Erdoğan has made a habit of filing defamation lawsuits and lashing out publicly at critics in the press and calling on media owners and editors to rein them in. “We are at the mercy of the government,” said one journalist, who spoke on condition of anonymity. “If I write something that [Erdoğan] gets mad about, he can get me fired the day after.” In this context, self-censorship is the key to remaining employed and out of jail.


Vietnam

With at least 14 journalists behind bars, Vietnam is Asia’s second-worst jailer of the press, according to CPJ’s annual worldwide census. Many of those detained have been charged or convicted of anti-state crimes related to their blog posts on politically sensitive topics. A 2012 CPJ special report found that Prime Minister Nguyen Tan Dung’s administration has targeted online journalism by imprisoning bloggers and enacting restrictive legislation.

The Communist Party-dominated government controls all traditional news outlets in Vietnam; the authorities meet weekly with top newspaper editors to prescribe the news agenda and identify banned topics. “In Vietnam, there are a lot of issues that are not right–corruption, social issues, political problems–that journalists are not allowed to write about,” said Huynh Ngoc Chenh, a retired senior editor at Thanh Nien newspaper and a blogger.
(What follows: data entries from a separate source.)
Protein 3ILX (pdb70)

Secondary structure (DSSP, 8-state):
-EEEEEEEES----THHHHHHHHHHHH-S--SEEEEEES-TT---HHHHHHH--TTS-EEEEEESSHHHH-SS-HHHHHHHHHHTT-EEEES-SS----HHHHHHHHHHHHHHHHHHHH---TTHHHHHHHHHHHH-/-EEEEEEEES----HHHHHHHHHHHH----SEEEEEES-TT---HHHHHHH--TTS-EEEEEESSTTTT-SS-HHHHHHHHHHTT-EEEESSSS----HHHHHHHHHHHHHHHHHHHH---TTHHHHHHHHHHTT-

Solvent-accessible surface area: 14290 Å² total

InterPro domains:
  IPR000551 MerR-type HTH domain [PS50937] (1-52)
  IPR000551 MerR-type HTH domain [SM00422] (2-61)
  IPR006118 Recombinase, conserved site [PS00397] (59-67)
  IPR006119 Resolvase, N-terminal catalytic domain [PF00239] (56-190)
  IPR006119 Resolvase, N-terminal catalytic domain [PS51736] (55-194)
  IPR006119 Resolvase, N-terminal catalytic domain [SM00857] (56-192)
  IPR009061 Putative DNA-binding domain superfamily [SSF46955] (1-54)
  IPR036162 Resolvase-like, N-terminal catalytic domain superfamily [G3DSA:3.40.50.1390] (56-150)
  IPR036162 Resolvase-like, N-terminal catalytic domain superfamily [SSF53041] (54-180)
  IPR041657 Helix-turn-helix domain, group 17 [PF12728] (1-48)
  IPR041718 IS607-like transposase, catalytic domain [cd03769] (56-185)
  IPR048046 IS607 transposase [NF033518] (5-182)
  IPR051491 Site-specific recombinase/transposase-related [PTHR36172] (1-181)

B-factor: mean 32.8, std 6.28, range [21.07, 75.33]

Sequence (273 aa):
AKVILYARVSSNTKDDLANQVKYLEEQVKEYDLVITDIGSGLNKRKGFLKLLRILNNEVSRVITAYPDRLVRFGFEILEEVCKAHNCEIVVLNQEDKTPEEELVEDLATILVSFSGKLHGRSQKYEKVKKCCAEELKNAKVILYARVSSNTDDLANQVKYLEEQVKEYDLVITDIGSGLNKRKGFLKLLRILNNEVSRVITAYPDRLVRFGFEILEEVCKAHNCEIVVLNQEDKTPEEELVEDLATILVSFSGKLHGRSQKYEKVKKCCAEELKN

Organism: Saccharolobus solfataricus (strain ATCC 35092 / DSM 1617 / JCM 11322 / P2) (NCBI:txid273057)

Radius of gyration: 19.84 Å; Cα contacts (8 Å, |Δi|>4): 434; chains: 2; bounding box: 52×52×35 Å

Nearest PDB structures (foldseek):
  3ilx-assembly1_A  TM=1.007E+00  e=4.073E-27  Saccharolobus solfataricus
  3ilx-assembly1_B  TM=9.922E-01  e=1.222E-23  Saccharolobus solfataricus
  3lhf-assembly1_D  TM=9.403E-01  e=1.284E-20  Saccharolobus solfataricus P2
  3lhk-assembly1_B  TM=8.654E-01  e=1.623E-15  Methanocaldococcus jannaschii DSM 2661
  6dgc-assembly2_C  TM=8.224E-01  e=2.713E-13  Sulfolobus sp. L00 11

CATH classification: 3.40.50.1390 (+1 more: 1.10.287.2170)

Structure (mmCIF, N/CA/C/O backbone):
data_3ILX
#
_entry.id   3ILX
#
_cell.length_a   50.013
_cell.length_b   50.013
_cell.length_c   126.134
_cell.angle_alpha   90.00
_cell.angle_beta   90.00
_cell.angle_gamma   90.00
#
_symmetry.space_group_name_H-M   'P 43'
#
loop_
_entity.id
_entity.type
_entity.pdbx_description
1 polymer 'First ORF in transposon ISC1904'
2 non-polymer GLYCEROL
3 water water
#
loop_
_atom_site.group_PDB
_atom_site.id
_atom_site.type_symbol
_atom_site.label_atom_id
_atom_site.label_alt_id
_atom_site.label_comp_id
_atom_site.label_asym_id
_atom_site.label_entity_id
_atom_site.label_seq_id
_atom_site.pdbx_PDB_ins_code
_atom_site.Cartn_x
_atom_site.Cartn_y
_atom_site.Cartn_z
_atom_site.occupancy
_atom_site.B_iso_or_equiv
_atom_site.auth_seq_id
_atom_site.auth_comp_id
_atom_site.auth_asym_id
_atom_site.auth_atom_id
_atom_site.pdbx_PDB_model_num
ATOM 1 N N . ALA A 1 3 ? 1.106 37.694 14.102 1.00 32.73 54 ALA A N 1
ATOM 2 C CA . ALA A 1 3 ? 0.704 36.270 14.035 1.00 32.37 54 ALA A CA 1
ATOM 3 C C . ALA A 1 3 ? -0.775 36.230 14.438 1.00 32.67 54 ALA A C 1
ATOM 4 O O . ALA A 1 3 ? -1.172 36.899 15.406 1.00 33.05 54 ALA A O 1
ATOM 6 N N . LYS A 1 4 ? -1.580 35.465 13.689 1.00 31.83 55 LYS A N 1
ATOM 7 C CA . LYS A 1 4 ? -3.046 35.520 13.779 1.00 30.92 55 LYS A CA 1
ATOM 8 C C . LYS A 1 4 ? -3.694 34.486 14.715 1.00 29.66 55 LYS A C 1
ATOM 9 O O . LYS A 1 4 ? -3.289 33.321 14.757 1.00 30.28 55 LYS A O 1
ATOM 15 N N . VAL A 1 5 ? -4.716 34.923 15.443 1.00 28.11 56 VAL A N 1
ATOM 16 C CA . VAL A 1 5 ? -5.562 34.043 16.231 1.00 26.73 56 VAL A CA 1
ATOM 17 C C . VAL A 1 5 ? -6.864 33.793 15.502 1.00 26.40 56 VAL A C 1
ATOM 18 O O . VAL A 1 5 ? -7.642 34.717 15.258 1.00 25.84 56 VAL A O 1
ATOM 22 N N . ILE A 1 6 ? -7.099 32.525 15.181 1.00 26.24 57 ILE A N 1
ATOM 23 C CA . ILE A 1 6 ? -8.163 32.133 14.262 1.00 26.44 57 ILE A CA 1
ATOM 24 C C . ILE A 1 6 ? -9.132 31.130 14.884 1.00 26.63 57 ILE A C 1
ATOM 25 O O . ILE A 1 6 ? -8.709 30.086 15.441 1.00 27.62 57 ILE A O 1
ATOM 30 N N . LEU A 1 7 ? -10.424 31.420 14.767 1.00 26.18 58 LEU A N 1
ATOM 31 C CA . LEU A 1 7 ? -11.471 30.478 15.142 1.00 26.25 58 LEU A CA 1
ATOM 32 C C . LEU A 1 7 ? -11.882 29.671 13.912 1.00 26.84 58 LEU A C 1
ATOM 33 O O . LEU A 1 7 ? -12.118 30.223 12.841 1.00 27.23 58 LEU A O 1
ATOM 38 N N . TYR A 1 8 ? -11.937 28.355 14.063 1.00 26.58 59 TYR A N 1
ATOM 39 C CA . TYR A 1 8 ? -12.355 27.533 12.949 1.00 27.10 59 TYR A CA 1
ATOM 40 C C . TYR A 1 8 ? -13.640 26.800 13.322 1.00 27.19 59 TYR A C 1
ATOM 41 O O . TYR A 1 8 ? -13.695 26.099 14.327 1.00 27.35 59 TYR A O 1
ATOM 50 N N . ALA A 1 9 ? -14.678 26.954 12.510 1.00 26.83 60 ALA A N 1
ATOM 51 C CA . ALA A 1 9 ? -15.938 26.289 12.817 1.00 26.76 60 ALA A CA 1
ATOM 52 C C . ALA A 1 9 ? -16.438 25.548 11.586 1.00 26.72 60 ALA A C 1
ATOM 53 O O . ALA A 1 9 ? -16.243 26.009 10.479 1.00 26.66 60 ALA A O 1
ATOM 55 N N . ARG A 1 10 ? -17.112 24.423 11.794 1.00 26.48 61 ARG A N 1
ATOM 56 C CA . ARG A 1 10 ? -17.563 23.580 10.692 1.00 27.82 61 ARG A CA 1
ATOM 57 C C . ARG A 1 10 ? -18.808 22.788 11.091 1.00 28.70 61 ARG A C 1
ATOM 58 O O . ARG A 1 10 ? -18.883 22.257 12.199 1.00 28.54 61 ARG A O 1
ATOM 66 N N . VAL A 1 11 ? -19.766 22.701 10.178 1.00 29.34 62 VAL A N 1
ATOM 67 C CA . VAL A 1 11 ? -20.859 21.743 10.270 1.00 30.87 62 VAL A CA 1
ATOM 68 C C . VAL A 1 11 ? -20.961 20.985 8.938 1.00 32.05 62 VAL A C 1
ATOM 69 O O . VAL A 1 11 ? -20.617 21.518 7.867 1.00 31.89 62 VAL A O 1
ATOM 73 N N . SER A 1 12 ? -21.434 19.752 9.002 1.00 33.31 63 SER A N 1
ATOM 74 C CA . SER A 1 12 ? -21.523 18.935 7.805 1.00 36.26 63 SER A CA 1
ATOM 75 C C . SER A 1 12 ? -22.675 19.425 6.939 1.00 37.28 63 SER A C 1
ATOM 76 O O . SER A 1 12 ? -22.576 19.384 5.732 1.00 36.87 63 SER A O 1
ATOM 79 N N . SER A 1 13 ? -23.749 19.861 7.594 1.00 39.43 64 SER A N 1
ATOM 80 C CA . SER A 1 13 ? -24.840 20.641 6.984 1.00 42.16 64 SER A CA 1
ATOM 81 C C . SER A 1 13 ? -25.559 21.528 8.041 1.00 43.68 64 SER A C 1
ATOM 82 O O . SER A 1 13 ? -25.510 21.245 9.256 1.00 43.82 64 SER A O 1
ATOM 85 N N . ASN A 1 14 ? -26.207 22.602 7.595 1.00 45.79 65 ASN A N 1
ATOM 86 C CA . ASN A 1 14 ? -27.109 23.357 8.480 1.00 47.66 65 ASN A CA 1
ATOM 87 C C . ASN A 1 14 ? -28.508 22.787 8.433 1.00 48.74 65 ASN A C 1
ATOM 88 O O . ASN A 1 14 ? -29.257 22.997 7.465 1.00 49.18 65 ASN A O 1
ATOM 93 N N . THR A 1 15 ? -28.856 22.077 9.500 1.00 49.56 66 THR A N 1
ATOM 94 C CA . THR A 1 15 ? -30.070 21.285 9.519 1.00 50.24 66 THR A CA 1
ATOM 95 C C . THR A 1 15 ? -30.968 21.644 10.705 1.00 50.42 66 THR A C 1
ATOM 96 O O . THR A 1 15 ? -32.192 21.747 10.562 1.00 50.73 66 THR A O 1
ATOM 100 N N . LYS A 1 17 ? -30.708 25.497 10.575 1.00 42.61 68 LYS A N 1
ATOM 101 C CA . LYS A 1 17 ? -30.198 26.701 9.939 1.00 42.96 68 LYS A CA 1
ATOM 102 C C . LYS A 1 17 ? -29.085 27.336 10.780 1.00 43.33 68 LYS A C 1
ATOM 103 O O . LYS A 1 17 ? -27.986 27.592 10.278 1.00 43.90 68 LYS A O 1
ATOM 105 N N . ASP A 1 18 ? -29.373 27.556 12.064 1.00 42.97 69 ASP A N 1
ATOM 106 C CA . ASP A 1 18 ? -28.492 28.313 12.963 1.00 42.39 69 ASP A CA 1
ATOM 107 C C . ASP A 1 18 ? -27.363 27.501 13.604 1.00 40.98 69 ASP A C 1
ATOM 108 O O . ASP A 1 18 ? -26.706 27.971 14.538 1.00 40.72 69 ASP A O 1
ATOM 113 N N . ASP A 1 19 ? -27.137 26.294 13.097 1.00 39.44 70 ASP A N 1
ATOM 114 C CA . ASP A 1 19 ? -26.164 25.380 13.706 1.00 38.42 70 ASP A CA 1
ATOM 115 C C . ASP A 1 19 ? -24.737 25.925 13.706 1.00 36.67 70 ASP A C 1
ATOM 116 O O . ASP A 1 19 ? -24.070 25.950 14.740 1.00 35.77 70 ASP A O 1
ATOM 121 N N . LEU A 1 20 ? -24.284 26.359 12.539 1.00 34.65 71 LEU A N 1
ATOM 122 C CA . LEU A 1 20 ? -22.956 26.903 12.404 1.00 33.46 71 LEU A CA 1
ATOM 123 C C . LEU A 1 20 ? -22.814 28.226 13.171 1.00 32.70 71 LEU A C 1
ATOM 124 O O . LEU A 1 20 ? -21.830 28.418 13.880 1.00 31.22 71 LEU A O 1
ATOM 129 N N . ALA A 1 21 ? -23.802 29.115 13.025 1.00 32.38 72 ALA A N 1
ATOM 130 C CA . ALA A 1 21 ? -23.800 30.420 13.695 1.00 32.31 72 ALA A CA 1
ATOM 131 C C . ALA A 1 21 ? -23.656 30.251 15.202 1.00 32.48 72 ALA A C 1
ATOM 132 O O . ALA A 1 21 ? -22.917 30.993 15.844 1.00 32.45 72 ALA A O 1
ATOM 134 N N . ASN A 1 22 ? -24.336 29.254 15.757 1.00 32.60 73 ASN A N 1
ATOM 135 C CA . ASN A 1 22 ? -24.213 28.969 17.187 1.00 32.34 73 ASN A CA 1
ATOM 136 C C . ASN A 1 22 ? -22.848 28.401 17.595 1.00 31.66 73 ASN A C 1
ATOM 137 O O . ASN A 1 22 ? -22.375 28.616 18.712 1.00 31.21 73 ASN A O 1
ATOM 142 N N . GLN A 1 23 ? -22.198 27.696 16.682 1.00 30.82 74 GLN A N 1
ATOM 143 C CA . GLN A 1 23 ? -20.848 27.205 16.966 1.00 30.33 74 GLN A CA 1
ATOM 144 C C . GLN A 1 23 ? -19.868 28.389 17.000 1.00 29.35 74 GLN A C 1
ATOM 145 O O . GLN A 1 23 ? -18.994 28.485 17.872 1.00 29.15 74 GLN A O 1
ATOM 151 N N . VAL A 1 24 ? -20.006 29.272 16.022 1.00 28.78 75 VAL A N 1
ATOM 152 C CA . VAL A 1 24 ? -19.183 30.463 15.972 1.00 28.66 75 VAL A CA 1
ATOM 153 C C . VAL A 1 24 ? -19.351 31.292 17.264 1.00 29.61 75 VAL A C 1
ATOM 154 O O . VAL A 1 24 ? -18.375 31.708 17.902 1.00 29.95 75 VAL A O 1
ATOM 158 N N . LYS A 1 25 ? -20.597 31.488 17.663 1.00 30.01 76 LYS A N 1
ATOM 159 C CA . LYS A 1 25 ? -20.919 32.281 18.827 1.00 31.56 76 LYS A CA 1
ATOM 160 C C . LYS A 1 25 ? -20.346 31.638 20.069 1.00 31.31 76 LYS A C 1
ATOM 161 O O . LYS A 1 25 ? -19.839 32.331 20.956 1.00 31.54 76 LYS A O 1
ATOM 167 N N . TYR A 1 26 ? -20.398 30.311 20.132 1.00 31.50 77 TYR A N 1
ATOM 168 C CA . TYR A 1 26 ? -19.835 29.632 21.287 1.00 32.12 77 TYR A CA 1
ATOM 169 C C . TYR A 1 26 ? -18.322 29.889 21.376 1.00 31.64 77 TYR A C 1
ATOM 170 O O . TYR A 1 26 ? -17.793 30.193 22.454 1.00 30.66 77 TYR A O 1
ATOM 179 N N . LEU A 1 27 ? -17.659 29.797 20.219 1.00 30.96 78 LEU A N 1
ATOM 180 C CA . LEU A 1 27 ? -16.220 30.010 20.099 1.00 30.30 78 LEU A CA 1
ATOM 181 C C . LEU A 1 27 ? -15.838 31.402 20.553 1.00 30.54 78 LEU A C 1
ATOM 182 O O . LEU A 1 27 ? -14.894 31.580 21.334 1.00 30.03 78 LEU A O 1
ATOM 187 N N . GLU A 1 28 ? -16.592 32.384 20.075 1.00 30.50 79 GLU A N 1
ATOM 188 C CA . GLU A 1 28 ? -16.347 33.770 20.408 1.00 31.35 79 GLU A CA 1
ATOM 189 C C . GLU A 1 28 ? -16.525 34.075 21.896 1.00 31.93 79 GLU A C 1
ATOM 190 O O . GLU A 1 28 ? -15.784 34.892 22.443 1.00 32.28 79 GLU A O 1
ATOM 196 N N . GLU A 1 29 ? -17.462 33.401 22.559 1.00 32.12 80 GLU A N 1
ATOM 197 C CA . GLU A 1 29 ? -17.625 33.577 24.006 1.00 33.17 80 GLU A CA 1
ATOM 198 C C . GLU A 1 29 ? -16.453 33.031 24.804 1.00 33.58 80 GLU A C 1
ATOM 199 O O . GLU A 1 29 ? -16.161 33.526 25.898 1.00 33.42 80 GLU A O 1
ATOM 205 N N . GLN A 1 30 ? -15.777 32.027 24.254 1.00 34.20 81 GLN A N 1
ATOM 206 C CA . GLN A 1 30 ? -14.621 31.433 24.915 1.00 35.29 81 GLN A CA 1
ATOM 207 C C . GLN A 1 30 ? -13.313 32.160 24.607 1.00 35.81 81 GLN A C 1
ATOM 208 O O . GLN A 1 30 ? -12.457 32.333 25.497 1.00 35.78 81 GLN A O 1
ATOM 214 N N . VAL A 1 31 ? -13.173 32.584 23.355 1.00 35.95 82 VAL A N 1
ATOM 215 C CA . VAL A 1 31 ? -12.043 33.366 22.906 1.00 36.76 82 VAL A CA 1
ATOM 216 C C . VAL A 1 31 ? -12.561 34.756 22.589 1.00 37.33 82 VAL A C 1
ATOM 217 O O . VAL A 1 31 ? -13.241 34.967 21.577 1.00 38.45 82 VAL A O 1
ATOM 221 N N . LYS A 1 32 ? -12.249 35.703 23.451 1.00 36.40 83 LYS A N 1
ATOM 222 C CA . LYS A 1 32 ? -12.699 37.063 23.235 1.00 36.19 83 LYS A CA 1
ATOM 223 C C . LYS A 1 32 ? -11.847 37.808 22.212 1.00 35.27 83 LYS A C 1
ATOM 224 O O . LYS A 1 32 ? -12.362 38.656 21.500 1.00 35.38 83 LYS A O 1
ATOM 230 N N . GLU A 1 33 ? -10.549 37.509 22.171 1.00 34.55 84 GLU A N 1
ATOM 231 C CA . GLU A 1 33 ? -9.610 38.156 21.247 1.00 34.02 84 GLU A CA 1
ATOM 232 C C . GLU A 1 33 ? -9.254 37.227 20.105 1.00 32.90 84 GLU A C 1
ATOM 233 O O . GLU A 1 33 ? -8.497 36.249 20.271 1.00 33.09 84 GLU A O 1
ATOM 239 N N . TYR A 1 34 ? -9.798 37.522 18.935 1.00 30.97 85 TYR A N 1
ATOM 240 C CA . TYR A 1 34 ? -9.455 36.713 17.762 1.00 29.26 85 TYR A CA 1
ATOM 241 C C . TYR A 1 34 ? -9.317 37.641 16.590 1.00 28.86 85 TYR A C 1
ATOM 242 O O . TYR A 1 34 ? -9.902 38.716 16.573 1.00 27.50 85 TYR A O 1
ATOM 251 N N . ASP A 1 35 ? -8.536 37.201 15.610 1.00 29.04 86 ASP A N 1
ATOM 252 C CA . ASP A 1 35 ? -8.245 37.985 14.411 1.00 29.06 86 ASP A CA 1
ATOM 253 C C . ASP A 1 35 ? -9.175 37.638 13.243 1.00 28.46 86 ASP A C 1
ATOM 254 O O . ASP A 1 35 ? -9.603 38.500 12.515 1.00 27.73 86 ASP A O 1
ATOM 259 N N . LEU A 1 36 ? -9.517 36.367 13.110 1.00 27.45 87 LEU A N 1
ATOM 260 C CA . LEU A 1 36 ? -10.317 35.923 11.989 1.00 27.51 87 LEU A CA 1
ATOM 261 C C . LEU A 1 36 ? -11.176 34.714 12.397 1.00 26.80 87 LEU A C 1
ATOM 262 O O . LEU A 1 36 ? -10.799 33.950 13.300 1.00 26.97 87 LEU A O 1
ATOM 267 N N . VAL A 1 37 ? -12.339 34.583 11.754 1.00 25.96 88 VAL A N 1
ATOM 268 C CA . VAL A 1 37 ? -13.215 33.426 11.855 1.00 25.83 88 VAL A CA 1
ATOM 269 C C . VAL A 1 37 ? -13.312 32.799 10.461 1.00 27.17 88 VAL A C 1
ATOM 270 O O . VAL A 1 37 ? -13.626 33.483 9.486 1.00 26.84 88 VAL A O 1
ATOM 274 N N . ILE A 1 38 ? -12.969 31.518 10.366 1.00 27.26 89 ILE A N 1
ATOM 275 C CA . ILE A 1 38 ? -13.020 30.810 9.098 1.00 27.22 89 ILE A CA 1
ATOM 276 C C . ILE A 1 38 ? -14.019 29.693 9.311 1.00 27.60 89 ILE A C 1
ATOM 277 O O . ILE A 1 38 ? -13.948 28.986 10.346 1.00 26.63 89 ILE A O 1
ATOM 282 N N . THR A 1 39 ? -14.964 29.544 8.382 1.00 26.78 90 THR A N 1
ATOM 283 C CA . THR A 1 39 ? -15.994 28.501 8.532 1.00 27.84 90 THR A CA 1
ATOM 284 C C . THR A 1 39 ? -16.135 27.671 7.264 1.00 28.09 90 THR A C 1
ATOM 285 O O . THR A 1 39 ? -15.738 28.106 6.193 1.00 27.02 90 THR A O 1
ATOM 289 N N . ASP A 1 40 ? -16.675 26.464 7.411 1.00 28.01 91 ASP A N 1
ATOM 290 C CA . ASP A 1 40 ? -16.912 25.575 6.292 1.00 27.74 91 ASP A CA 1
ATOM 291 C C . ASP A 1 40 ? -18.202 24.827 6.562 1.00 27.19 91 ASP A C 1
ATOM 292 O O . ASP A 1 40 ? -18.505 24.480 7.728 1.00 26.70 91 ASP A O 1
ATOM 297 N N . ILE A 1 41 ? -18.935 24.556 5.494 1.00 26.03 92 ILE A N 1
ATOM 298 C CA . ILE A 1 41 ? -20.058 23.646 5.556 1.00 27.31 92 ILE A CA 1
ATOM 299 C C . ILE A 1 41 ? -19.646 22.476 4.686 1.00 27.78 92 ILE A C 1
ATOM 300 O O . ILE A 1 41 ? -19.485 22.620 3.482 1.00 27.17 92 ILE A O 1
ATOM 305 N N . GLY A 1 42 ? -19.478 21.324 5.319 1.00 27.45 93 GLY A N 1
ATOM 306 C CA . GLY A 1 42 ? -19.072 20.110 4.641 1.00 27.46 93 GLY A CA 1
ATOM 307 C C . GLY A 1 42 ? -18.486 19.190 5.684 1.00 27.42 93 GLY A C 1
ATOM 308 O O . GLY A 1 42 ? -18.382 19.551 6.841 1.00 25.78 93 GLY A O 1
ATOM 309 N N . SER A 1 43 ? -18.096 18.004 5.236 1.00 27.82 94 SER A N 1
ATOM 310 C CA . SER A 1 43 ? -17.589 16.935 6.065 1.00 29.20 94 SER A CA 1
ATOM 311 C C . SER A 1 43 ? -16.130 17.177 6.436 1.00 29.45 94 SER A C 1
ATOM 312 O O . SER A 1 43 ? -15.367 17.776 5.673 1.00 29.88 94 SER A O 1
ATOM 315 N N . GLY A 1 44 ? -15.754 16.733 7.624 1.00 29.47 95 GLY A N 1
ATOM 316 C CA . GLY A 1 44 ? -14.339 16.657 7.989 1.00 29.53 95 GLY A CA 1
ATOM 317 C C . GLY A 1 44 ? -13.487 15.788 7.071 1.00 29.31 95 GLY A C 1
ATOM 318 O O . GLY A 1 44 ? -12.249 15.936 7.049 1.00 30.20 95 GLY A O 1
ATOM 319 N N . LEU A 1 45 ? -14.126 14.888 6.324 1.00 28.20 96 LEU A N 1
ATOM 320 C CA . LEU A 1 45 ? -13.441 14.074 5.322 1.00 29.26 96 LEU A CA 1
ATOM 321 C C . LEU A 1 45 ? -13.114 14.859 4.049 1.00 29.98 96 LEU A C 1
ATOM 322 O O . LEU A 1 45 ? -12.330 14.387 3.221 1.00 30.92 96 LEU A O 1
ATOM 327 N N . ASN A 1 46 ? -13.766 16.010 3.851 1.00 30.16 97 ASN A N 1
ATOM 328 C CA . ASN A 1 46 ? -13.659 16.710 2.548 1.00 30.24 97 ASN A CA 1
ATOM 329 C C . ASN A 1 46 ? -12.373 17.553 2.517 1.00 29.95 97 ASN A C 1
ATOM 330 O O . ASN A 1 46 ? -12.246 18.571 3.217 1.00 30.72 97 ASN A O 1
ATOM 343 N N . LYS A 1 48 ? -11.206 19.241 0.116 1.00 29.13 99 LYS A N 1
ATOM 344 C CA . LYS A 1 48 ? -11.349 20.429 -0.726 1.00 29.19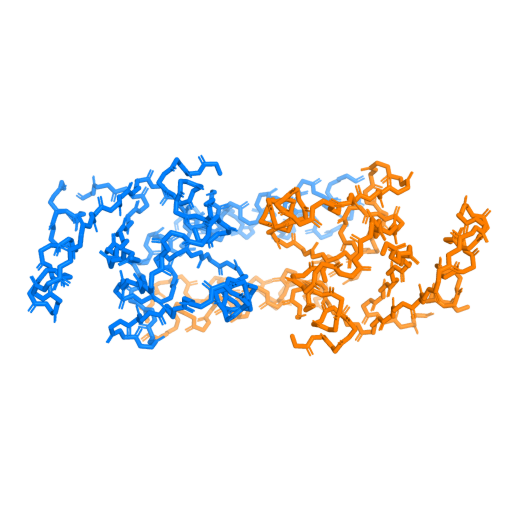 99 LYS A CA 1
ATOM 345 C C . LYS A 1 48 ? -12.049 21.610 -0.039 1.00 29.12 99 LYS A C 1
ATOM 346 O O . LYS A 1 48 ? -12.249 22.657 -0.660 1.00 28.15 99 LYS A O 1
ATOM 352 N N . ARG A 1 49 ? -12.404 21.460 1.244 1.00 28.54 100 ARG A N 1
ATOM 353 C CA . ARG A 1 49 ? -13.005 22.579 1.994 1.00 28.53 100 ARG A CA 1
ATOM 354 C C . ARG A 1 49 ? -12.152 23.858 1.838 1.00 29.22 100 ARG A C 1
ATOM 355 O O . ARG A 1 49 ? -10.962 23.870 2.191 1.00 28.84 100 ARG A O 1
ATOM 363 N N . LYS A 1 50 ? -12.752 24.923 1.318 1.00 28.68 101 LYS A N 1
ATOM 364 C CA . LYS A 1 50 ? -12.031 26.201 1.100 1.00 29.57 101 LYS A CA 1
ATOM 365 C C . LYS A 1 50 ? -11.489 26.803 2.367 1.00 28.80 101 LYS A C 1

Blogs and other online news outlets, once a relatively vibrant place for critical viewpoints, are the new targets of government censorship. Recent measures aimed at stifling online press freedom have included heightened surveillance of blogs, laws barring the posting of information viewed as a threat to national security or unity, and the deployment of security officials who pose online as ordinary Internet users and harshly criticize and harass bloggers, CPJ research found. A draft executive decree, if passed, would force international technology companies to set up data centers and offices in Vietnam, which analysts say would erode the security of IP addresses and make critical writers even more vulnerable.


Karen Phillips is a freelance writer working in New York. She previously served in CPJ’s Journalist Assistance and Americas programs and is the author of the 2011 CPJ special report, “After the Black Spring, Cuba’s New Repression.”